Week 4: Question-Focused Analysis

Agenda

Identify a question

Develop a hypothesis

Tell the story with your data

Brainstorm project ideas

By the end of today’s lecture…

Selected a scenario (question) that you will answer for project 00 (problem set 4), applying the D3M process, principles of data storytelling, and guidelines for creating effective data visualizations.

We will spend Friday’s lab working on building your data story to answer the question you choose.

Identify a question

A question might be driven by a business decision or goal. Examples:

  • We need to cut costs. Can we reallocate labor more efficiently?

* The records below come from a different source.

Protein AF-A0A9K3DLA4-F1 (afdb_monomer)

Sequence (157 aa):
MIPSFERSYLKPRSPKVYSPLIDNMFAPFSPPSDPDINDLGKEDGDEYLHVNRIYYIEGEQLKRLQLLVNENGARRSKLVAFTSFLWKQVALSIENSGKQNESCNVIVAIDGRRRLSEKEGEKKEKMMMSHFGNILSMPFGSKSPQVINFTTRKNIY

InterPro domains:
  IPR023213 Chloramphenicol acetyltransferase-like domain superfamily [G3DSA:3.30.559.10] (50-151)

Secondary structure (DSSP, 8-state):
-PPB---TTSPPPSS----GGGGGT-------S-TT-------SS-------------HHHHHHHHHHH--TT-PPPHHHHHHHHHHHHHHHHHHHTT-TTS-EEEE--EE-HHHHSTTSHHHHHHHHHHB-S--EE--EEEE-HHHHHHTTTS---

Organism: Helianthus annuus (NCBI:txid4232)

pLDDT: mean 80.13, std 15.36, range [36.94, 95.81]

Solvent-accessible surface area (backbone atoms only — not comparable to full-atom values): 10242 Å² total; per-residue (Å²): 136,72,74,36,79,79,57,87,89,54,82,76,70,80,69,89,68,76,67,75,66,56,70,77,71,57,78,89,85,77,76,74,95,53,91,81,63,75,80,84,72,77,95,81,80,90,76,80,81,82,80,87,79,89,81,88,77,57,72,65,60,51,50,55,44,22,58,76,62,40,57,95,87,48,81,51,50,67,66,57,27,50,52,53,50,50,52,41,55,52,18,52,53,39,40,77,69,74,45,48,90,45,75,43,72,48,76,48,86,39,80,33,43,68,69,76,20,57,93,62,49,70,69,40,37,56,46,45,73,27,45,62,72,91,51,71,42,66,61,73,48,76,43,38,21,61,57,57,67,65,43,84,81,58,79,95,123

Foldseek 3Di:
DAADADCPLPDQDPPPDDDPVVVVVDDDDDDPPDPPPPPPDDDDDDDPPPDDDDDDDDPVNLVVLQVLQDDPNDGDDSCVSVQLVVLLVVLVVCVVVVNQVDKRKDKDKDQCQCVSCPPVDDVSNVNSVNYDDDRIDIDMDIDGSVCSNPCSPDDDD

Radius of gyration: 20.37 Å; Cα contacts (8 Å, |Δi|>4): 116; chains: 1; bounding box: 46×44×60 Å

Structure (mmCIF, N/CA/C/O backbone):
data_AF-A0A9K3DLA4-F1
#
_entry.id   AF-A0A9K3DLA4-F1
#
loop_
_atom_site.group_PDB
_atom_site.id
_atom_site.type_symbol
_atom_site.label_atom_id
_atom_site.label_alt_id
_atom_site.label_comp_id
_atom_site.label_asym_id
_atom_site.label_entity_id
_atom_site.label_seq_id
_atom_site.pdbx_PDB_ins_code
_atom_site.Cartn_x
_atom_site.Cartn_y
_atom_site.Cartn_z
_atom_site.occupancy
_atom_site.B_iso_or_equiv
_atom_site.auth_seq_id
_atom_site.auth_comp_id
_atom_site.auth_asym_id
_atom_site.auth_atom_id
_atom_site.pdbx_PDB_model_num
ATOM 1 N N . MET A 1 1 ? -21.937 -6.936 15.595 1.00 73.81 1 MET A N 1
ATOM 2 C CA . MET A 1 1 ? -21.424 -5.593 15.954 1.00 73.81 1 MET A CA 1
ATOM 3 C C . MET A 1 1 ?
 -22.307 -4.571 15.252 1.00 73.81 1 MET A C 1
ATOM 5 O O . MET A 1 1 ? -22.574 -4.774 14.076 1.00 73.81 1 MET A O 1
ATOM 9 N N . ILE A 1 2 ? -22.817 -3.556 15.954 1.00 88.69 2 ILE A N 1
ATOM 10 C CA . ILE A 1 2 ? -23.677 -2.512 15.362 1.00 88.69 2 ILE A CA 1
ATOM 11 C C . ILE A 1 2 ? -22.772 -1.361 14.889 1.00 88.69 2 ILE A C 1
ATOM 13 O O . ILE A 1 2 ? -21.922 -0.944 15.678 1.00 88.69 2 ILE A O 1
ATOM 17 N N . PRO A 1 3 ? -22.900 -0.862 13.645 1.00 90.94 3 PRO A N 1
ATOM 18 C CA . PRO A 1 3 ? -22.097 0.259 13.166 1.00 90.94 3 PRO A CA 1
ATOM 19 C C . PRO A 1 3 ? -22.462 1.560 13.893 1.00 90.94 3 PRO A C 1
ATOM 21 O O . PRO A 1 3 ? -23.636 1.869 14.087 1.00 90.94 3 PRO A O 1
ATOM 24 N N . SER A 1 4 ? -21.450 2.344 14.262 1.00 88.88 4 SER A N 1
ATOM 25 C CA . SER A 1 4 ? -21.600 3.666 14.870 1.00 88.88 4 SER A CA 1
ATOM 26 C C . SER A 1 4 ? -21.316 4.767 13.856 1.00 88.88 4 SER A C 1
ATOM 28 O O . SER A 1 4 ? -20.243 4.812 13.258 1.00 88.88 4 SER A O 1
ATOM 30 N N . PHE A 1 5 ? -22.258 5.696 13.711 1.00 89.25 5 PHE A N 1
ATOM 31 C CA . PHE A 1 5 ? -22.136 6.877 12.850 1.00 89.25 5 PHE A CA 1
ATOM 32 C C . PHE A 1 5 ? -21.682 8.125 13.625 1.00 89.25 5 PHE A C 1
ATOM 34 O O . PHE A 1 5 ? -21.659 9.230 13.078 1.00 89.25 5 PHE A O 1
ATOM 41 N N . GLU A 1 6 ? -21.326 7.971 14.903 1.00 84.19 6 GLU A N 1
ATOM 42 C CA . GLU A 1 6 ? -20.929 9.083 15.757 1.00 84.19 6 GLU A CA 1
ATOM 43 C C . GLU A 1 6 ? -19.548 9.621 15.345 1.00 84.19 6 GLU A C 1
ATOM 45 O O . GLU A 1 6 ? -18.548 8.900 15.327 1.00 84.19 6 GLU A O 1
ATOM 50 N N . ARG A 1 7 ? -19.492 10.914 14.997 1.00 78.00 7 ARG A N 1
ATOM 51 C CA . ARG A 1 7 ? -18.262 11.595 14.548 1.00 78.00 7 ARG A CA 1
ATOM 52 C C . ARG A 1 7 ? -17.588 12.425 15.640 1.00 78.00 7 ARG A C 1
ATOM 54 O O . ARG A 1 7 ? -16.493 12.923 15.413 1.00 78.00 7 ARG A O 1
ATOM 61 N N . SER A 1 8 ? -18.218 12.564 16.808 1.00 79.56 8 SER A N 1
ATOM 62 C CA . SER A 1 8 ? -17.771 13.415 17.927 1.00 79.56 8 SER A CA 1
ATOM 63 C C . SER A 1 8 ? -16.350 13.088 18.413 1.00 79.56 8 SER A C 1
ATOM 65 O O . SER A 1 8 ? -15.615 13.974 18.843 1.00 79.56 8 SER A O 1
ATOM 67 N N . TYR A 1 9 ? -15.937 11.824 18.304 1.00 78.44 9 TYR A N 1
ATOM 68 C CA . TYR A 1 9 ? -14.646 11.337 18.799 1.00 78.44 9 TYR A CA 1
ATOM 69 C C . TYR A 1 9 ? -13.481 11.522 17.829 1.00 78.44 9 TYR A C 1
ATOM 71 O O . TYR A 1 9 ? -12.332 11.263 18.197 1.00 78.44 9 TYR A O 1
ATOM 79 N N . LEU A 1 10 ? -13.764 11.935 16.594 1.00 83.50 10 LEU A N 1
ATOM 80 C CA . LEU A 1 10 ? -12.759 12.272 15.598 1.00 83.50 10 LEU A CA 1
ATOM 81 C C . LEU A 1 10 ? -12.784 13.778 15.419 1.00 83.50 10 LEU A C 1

  • We want to increase profits. Can we increase marketing efforts on profitable product lines?

Refine the question

Ask yourself:

  • Can we answer the question with the available data? If not, we should adjust the question or collect more data.
  • Is the question specific enough? Example: Instead of “Is climate change impacting agriculture?”, ask “How are Colorado corn growers adapting to water shortages expected to increase due to climate change?”
  • Will the answer explain a phenomenon? Example: Are growers adopting more efficient irrigation technologies? Are they selling farmland and exiting agriculture?

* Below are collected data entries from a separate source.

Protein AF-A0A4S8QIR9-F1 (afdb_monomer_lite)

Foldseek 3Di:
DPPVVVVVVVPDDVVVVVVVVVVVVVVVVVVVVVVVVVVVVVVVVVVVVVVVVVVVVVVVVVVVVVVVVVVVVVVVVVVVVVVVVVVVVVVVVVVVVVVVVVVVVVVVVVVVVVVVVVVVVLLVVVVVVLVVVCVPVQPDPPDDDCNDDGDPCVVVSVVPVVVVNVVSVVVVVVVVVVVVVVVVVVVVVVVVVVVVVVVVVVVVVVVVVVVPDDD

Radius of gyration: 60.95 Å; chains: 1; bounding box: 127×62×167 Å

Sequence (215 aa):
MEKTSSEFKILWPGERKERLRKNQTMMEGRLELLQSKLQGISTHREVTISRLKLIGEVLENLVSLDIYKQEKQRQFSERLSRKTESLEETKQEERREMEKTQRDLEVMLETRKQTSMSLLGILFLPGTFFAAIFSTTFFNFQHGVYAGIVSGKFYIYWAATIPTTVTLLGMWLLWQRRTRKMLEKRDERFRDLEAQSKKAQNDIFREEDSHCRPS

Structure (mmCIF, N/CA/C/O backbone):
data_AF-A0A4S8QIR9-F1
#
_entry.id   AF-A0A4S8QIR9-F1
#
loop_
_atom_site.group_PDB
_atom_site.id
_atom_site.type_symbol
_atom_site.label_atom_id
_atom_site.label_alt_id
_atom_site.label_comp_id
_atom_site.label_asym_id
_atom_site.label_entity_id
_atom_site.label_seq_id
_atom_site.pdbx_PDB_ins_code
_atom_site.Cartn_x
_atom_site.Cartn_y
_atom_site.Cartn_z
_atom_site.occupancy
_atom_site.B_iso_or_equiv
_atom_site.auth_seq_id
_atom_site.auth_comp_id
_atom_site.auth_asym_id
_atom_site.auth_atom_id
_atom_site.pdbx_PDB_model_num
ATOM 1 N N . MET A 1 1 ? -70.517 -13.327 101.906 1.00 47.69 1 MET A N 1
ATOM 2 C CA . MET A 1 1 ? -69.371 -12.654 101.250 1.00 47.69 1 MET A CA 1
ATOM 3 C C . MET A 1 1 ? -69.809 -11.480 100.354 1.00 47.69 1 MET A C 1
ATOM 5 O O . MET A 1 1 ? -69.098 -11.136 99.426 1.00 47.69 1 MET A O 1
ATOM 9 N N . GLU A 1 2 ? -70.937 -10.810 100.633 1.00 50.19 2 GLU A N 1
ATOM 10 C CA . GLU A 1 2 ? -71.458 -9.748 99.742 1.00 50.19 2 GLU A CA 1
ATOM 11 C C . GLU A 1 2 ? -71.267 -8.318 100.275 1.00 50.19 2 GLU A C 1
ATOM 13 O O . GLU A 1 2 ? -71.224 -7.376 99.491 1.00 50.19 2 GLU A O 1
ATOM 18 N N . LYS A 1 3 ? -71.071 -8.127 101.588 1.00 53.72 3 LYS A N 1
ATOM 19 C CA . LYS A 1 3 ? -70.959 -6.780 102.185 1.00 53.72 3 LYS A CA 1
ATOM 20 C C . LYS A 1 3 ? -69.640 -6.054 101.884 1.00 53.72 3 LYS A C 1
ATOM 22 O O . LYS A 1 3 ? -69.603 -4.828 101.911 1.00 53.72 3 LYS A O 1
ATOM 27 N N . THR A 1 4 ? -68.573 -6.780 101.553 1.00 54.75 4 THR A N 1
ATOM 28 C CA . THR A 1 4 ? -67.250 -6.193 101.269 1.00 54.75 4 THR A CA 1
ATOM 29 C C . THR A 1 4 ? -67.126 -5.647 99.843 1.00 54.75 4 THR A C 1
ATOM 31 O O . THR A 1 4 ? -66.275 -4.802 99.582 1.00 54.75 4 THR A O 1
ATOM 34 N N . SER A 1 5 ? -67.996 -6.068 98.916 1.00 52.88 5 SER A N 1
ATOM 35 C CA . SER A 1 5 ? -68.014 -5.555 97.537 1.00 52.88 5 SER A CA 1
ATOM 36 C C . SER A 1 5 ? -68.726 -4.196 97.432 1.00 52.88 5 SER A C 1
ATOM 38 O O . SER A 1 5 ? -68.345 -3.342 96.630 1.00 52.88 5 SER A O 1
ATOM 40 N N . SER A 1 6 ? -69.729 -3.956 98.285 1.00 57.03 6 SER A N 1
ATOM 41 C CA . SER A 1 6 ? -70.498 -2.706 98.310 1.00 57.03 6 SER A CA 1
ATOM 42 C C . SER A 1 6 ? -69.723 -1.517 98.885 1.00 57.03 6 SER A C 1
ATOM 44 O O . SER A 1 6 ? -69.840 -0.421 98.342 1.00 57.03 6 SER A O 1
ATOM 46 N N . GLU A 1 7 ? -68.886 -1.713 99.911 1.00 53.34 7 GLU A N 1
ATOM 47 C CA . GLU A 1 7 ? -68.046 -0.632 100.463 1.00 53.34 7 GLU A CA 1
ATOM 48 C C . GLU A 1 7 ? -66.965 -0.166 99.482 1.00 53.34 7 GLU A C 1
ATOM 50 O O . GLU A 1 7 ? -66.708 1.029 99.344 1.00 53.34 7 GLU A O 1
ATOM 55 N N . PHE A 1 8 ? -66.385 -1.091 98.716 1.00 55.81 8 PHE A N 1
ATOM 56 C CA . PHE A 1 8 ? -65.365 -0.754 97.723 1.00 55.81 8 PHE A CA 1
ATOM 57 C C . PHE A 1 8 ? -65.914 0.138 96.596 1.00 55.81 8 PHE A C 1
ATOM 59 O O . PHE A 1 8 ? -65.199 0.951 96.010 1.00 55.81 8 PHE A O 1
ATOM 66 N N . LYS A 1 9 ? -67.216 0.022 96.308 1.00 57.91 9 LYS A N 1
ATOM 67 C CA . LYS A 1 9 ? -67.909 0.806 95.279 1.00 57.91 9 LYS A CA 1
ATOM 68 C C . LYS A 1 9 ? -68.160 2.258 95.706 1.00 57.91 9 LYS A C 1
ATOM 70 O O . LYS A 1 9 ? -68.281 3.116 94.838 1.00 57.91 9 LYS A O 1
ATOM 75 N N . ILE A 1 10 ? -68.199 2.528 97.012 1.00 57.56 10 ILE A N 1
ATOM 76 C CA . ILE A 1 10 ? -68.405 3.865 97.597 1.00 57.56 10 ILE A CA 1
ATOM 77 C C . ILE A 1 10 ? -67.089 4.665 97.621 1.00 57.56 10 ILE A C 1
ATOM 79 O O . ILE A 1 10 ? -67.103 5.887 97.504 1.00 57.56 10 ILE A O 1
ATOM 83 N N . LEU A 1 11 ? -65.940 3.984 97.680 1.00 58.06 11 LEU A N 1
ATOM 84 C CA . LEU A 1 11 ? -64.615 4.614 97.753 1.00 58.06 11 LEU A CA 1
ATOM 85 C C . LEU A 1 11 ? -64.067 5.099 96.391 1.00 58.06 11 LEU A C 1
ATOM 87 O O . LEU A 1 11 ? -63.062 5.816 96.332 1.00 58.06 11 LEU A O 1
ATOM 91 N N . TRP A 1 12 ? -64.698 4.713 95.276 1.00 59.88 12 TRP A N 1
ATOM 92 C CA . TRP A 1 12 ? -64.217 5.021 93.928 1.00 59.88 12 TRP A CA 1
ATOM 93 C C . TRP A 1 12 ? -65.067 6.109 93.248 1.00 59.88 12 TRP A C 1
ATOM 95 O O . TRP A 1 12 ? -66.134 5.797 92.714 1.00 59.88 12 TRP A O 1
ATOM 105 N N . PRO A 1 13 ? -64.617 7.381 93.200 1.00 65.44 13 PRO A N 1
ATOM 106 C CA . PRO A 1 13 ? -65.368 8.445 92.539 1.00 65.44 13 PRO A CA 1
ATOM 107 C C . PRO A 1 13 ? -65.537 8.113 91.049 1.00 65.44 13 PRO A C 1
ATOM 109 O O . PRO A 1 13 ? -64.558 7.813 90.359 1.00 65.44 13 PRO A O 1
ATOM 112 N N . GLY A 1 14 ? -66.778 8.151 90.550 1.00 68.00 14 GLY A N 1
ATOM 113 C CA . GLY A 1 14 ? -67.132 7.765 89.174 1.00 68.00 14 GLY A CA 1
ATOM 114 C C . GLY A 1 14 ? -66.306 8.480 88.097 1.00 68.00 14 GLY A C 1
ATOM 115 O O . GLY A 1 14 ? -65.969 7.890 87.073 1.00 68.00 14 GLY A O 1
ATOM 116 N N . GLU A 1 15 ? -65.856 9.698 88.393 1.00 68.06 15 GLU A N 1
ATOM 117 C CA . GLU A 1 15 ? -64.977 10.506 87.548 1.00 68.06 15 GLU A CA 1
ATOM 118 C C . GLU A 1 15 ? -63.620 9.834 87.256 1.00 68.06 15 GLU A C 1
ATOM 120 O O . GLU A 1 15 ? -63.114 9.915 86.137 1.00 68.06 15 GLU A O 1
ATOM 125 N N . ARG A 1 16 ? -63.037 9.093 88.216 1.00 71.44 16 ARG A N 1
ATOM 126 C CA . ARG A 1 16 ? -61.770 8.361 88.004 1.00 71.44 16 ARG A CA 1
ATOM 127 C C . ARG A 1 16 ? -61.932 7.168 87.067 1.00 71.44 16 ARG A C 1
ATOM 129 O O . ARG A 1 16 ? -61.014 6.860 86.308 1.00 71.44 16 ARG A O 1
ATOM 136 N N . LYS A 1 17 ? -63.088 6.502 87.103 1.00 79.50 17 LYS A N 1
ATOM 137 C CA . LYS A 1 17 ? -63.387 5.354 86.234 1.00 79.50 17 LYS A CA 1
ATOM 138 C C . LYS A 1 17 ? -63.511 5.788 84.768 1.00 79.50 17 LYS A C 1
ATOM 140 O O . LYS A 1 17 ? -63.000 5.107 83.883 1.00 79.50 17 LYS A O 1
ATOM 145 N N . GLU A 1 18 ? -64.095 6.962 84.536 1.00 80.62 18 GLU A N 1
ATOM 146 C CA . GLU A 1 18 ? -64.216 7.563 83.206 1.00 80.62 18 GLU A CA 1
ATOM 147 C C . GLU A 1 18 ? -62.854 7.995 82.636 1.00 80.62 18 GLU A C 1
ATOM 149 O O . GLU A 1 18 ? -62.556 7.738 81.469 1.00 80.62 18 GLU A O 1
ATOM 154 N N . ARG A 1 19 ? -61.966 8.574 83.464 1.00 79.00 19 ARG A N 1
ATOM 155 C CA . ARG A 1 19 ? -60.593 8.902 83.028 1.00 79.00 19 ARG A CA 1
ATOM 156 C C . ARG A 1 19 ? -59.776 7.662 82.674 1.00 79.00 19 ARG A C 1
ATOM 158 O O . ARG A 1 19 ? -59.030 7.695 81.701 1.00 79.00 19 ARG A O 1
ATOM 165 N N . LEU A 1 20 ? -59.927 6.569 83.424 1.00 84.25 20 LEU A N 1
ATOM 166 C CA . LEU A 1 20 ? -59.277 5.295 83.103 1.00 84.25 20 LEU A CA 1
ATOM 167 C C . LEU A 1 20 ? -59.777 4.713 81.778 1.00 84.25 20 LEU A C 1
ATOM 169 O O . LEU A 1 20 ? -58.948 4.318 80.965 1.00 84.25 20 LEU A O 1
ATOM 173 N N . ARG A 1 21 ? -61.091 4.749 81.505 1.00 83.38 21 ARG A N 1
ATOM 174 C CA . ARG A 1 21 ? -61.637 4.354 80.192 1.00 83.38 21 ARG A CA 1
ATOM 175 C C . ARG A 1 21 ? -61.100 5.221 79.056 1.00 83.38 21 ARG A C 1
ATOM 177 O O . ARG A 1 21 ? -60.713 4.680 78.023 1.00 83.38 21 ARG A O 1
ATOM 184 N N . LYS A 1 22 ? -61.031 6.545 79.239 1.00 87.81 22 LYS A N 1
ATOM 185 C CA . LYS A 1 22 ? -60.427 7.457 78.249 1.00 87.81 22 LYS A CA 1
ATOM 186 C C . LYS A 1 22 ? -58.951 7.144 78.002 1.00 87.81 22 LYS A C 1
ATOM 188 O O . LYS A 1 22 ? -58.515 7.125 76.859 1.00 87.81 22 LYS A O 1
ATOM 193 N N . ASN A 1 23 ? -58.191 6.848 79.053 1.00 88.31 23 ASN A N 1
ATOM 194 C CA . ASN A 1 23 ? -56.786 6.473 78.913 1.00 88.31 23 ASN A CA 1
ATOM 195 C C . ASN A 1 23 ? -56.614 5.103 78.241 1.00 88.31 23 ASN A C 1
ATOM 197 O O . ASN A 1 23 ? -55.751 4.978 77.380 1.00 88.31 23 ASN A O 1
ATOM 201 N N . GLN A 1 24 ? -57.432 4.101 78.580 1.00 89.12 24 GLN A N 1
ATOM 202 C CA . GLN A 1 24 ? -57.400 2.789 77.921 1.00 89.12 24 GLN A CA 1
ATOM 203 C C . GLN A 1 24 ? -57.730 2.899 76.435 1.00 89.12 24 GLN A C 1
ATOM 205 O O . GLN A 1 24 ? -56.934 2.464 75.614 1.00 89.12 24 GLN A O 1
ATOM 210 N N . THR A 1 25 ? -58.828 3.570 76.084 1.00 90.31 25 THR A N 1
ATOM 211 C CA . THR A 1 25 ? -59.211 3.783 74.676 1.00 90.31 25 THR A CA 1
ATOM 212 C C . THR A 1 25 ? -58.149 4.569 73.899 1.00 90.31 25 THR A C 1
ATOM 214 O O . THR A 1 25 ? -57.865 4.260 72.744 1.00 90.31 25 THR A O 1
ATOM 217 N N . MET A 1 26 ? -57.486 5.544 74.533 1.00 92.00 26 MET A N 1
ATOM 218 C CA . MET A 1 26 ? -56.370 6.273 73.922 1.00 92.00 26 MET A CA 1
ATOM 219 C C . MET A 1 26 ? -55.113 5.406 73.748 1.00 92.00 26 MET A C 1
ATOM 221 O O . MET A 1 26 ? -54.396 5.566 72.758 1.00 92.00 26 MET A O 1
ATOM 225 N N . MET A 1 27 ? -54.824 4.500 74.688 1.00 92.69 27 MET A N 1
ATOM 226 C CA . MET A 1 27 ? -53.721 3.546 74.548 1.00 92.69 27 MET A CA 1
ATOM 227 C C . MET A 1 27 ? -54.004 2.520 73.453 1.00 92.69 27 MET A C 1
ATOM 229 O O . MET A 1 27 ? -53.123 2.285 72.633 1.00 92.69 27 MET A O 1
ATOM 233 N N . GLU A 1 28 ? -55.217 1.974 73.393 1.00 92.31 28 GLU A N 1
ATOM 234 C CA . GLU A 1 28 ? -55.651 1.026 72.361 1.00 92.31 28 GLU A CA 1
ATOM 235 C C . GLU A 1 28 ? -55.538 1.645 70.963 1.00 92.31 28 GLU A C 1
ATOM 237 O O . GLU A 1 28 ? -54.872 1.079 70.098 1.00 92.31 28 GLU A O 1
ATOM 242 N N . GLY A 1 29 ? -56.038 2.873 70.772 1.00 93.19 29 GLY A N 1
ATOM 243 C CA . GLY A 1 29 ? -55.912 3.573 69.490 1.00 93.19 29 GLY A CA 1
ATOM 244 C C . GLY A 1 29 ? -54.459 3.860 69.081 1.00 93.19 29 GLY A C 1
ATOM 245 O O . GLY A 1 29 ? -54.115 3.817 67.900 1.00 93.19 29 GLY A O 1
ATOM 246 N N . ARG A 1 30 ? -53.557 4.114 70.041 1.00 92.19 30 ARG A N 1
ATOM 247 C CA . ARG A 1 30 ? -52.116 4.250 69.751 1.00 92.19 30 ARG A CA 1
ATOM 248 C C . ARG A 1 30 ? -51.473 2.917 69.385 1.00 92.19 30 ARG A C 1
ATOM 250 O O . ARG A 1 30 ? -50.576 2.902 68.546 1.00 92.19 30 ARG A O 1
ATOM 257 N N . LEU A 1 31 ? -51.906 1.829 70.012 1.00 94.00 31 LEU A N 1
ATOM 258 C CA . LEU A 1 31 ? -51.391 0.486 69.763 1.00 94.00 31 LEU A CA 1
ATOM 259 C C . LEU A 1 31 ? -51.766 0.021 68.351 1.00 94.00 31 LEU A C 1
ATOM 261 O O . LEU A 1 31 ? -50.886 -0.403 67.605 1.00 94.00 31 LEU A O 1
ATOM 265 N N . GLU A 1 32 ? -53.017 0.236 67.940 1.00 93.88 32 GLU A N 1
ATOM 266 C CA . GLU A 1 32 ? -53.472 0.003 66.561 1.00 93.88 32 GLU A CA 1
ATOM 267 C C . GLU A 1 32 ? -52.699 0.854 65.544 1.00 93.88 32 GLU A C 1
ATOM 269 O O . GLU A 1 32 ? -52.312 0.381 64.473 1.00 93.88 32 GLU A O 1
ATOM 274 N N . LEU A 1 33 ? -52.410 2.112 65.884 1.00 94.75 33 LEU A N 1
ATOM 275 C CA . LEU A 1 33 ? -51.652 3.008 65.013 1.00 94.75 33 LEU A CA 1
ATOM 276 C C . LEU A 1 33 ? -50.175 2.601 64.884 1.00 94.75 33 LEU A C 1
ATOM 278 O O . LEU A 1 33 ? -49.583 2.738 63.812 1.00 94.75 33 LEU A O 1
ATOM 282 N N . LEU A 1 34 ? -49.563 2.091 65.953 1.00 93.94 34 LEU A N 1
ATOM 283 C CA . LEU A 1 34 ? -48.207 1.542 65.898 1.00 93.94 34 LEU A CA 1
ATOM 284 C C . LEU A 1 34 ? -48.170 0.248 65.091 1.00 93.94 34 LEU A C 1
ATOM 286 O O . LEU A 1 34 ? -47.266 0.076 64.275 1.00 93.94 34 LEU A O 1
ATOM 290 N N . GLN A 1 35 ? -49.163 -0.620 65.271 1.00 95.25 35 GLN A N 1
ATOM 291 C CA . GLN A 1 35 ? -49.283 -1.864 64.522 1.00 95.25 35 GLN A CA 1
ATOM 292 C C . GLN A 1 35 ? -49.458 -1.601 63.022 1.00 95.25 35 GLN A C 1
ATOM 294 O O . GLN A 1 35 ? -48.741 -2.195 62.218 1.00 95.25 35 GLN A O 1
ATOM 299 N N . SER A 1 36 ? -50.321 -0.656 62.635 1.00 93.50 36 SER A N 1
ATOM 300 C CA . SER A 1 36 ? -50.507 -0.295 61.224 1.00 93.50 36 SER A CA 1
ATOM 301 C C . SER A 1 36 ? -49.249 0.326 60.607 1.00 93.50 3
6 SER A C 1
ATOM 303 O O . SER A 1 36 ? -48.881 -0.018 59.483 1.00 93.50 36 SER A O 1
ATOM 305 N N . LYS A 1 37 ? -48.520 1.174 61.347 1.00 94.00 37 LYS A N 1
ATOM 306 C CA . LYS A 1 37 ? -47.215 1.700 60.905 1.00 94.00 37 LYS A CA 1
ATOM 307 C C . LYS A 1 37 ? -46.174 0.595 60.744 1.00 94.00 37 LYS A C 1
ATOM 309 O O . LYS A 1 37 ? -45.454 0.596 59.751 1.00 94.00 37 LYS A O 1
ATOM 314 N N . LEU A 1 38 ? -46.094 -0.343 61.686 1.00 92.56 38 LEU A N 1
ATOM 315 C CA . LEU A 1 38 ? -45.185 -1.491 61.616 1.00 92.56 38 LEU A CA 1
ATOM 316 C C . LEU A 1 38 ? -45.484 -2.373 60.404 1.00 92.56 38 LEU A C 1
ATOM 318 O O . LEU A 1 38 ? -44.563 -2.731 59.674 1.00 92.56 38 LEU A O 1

What questions can we answer with the supermarket_sales dataset?

  1. Can we optimize staffing schedules to reduce labor costs?
  • No. The dataset does not include employee schedules or wages, so we may need additional data.
  • However, we can analyze peak sales hours to estimate when more staff may be needed.

What questions can we answer with the supermarket_sales dataset?

  1. Which product lines contribute most to total revenue, and can we improve marketing efforts for them?
  • Yes. The dataset includes sales by product line, so we can analyze revenue contributions.
  • We can also examine purchase trends over time to identify the best periods for targeted marketing campaigns.

Develop a hypothesis

What do you think the answer is?

Why? \(\rightarrow\) Describe the mechanism.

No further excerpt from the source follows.